Photo by Steve Johnson on Pexels.com

 

 

Soup!

I have 28 minutes to post, and am going to give it my best shot. Please excuse the haste and the worse than normal editing.

Today’s main event, apart from a hospital phone call (which was a duplicate of the one I got yesterday) was the soup. We had half a dozen manky carrots, a medium sized parsnip and a swede (rutabaga) which was beginning to look a bit grey round the cut end. My solution – root veg soup.

This is a lockdown recipe, because with only shopping every week or ten days I’m not quite getting the supplies right and we needed to get through a few more roots.

I also had the green end of a leek, so I softened that and roasted the roots whilst cooking the tea last night. I then boiled it with stock and spices (2 tsp cumin, 1 tsp ground coriander, half a tsp of lazy chilli from a jar) and left it covered overnight. No need for a fridge, we are having a cold spell here at the moment.

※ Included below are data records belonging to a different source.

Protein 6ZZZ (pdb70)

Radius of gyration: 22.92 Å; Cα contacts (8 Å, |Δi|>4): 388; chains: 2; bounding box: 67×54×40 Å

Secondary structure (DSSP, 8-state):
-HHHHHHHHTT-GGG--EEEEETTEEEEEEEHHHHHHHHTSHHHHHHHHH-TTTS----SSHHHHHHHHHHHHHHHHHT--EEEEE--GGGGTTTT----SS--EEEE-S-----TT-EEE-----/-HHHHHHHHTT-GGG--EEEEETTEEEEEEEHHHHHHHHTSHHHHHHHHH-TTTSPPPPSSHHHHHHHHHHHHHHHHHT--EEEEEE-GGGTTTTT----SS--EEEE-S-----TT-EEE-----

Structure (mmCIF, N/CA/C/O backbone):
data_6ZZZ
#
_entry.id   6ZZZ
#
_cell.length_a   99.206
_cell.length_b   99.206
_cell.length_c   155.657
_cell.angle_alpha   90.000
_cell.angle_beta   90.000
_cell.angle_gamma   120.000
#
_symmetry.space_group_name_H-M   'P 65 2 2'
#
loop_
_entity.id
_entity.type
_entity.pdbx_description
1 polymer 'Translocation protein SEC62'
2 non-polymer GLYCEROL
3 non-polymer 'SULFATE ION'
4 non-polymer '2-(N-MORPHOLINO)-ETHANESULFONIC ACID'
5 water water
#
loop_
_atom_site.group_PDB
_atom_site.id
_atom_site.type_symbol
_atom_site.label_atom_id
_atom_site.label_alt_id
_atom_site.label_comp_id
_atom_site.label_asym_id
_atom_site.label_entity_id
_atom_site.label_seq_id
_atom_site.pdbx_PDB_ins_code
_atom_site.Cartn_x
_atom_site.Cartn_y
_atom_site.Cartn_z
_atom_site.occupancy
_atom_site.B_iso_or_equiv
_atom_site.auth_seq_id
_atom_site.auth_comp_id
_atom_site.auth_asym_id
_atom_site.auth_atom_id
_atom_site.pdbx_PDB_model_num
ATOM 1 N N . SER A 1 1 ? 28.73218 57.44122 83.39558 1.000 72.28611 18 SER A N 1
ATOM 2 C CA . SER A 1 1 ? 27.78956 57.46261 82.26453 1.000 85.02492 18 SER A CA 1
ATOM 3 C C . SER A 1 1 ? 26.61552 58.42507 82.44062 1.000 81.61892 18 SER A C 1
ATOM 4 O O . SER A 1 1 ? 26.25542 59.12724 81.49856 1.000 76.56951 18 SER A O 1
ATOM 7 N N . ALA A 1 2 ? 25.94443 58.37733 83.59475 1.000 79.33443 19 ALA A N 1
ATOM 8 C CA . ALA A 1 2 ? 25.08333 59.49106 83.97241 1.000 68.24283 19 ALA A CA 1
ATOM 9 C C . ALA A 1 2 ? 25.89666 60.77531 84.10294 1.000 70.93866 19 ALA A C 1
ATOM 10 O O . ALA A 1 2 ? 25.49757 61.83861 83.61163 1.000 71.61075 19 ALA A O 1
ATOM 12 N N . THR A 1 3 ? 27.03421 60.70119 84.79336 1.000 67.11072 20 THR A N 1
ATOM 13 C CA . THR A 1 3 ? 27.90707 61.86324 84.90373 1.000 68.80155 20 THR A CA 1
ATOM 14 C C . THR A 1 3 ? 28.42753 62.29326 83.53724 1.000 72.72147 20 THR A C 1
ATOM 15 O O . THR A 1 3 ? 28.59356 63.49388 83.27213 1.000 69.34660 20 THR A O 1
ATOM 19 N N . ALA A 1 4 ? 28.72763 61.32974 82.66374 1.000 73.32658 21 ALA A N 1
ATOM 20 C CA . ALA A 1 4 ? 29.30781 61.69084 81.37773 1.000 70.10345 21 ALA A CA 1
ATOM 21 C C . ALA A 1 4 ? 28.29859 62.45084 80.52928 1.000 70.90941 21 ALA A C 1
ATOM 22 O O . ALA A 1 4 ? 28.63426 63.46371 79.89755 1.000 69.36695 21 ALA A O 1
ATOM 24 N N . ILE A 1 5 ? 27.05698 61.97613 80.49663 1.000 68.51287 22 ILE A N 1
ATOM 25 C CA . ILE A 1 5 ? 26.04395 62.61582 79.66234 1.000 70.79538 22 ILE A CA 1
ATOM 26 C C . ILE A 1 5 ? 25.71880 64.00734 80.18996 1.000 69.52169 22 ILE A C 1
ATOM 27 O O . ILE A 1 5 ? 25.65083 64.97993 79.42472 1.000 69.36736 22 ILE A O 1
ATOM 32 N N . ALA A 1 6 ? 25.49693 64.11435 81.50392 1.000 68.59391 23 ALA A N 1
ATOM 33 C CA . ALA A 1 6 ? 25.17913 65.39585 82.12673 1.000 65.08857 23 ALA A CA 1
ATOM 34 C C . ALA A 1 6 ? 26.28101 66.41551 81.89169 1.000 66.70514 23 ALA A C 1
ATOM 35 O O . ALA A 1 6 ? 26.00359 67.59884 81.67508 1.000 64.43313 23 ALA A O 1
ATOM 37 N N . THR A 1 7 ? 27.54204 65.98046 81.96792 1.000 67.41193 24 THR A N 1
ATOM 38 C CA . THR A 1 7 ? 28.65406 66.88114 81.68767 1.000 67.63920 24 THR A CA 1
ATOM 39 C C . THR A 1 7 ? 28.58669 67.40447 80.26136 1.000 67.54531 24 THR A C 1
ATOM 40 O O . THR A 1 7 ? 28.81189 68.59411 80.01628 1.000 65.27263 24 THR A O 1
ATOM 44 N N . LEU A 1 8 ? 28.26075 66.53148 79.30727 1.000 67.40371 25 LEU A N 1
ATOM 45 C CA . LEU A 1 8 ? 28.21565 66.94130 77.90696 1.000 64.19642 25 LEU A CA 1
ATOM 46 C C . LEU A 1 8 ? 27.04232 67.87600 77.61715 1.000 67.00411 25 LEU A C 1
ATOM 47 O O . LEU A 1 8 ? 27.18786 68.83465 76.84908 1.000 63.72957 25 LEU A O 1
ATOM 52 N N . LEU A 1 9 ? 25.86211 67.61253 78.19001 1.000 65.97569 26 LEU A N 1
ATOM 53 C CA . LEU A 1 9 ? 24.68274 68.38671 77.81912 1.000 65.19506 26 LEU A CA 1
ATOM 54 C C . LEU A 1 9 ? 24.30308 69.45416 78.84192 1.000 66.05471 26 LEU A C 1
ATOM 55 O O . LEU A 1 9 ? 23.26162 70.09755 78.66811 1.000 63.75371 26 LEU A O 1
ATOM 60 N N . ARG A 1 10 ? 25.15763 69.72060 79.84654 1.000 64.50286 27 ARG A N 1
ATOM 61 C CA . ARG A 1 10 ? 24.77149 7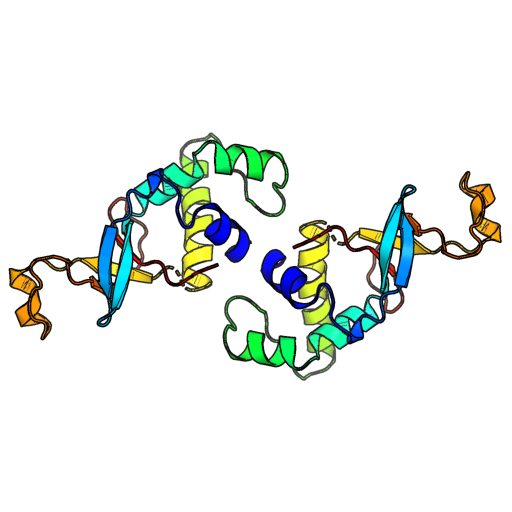0.61419 80.94559 1.000 64.03758 27 ARG A CA 1
ATOM 62 C C . ARG A 1 10 ? 24.36534 72.00532 80.45773 1.000 65.41757 27 ARG A C 1
ATOM 63 O O . ARG A 1 10 ? 23.46687 72.62413 81.04300 1.000 65.62333 27 ARG A O 1
ATOM 71 N N . ASN A 1 11 ? 24.98158 72.50628 79.38052 1.000 60.17766 28 ASN A N 1
ATOM 72 C CA . ASN A 1 11 ? 24.67901 73.84666 78.88900 1.000 63.49223 28 ASN A CA 1
ATOM 73 C C . ASN A 1 11 ? 24.17100 73.84713 77.44903 1.000 64.19202 28 ASN A C 1
ATOM 74 O O . ASN A 1 11 ? 24.12711 74.90107 76.81664 1.000 69.12357 28 ASN A O 1
ATOM 79 N N . HIS A 1 12 ? 23.72704 72.70734 76.94182 1.000 65.08806 29 HIS A N 1
ATOM 80 C CA . HIS A 1 12 ? 23.41675 72.61064 75.52512 1.000 68.91023 29 HIS A CA 1
ATOM 81 C C . HIS A 1 12 ? 22.31662 73.58402 75.13003 1.000 70.60985 29 HIS A C 1
ATOM 82 O O . HIS A 1 12 ? 21.33535 73.78268 75.84944 1.000 67.85685 29 HIS A O 1
ATOM 89 N N . LYS A 1 13 ? 22.49462 74.18451 73.95693 1.000 76.28857 30 LYS A N 1
ATOM 90 C CA . LYS A 1 13 ? 21.56706 75.19620 73.47725 1.000 75.58031 30 LYS A CA 1
ATOM 91 C C . LYS A 1 13 ? 20.14453 74.65680 73.42278 1.000 72.92532 30 LYS A C 1
ATOM 92 O O . LYS A 1 13 ? 19.18736 75.41210 73.61173 1.000 70.82616 30 LYS A O 1
ATOM 98 N N . GLU A 1 14 ? 19.96324 73.35745 73.20086 1.000 72.70590 31 GLU A N 1
ATOM 99 C CA . GLU A 1 14 ? 18.56889 73.01442 73.01392 1.000 71.43226 31 GLU A CA 1
ATOM 100 C C . GLU A 1 14 ? 17.79596 72.76325 74.28889 1.000 71.22832 31 GLU A C 1
ATOM 101 O O . GLU A 1 14 ? 16.59435 72.47453 74.21289 1.000 69.51214 31 GLU A O 1
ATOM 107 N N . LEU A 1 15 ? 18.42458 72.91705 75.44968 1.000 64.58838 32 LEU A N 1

We always do once we start putting plants outside.

Today I added some lazy garlic from a jar, a touch more chilli and reduced it to a smooth consistency with a stick blender. I tried to leave  afew flecks of red, but they didn’t stand uput in the finished soup. Sometimes I use finely chopped red chillis – they stand out better.

The result was a nice beige soup with an interesting flavour and a touch of mild heat. I’m not sure that it needed the ground coriander, as I can never really taste it when I use stronger tasting spices.

Finally I added a spoonful of turmeric to brighten it up a bit. I’m not sure if the photos show it, but you get a slightly brighter orange/yellow soup when you do that.

Things I didn’t add – mushrooms and kale (despite kale being virtually compulsory in recipes these days. I thought mushrooms would be confusing, though they do need using soon, and I couldn’t be bothered to take the kale off the stalks (I didn’t want to spoil the consistency by putting stalks in. I was going to put kale in at the end rather than boil it with the rest of the veg.)

It made far more than we needed and we will be having it tomorrow too. And Friday. However, it’s good and cheap and you can have sandwiches with it so it helps dodge the salads.

The one on the left has no added colour, the one on the right has the turmeric added. The one in the header picture was taken with flash, which made it look a richer colour and wasn’t a fair comparison to the original beige.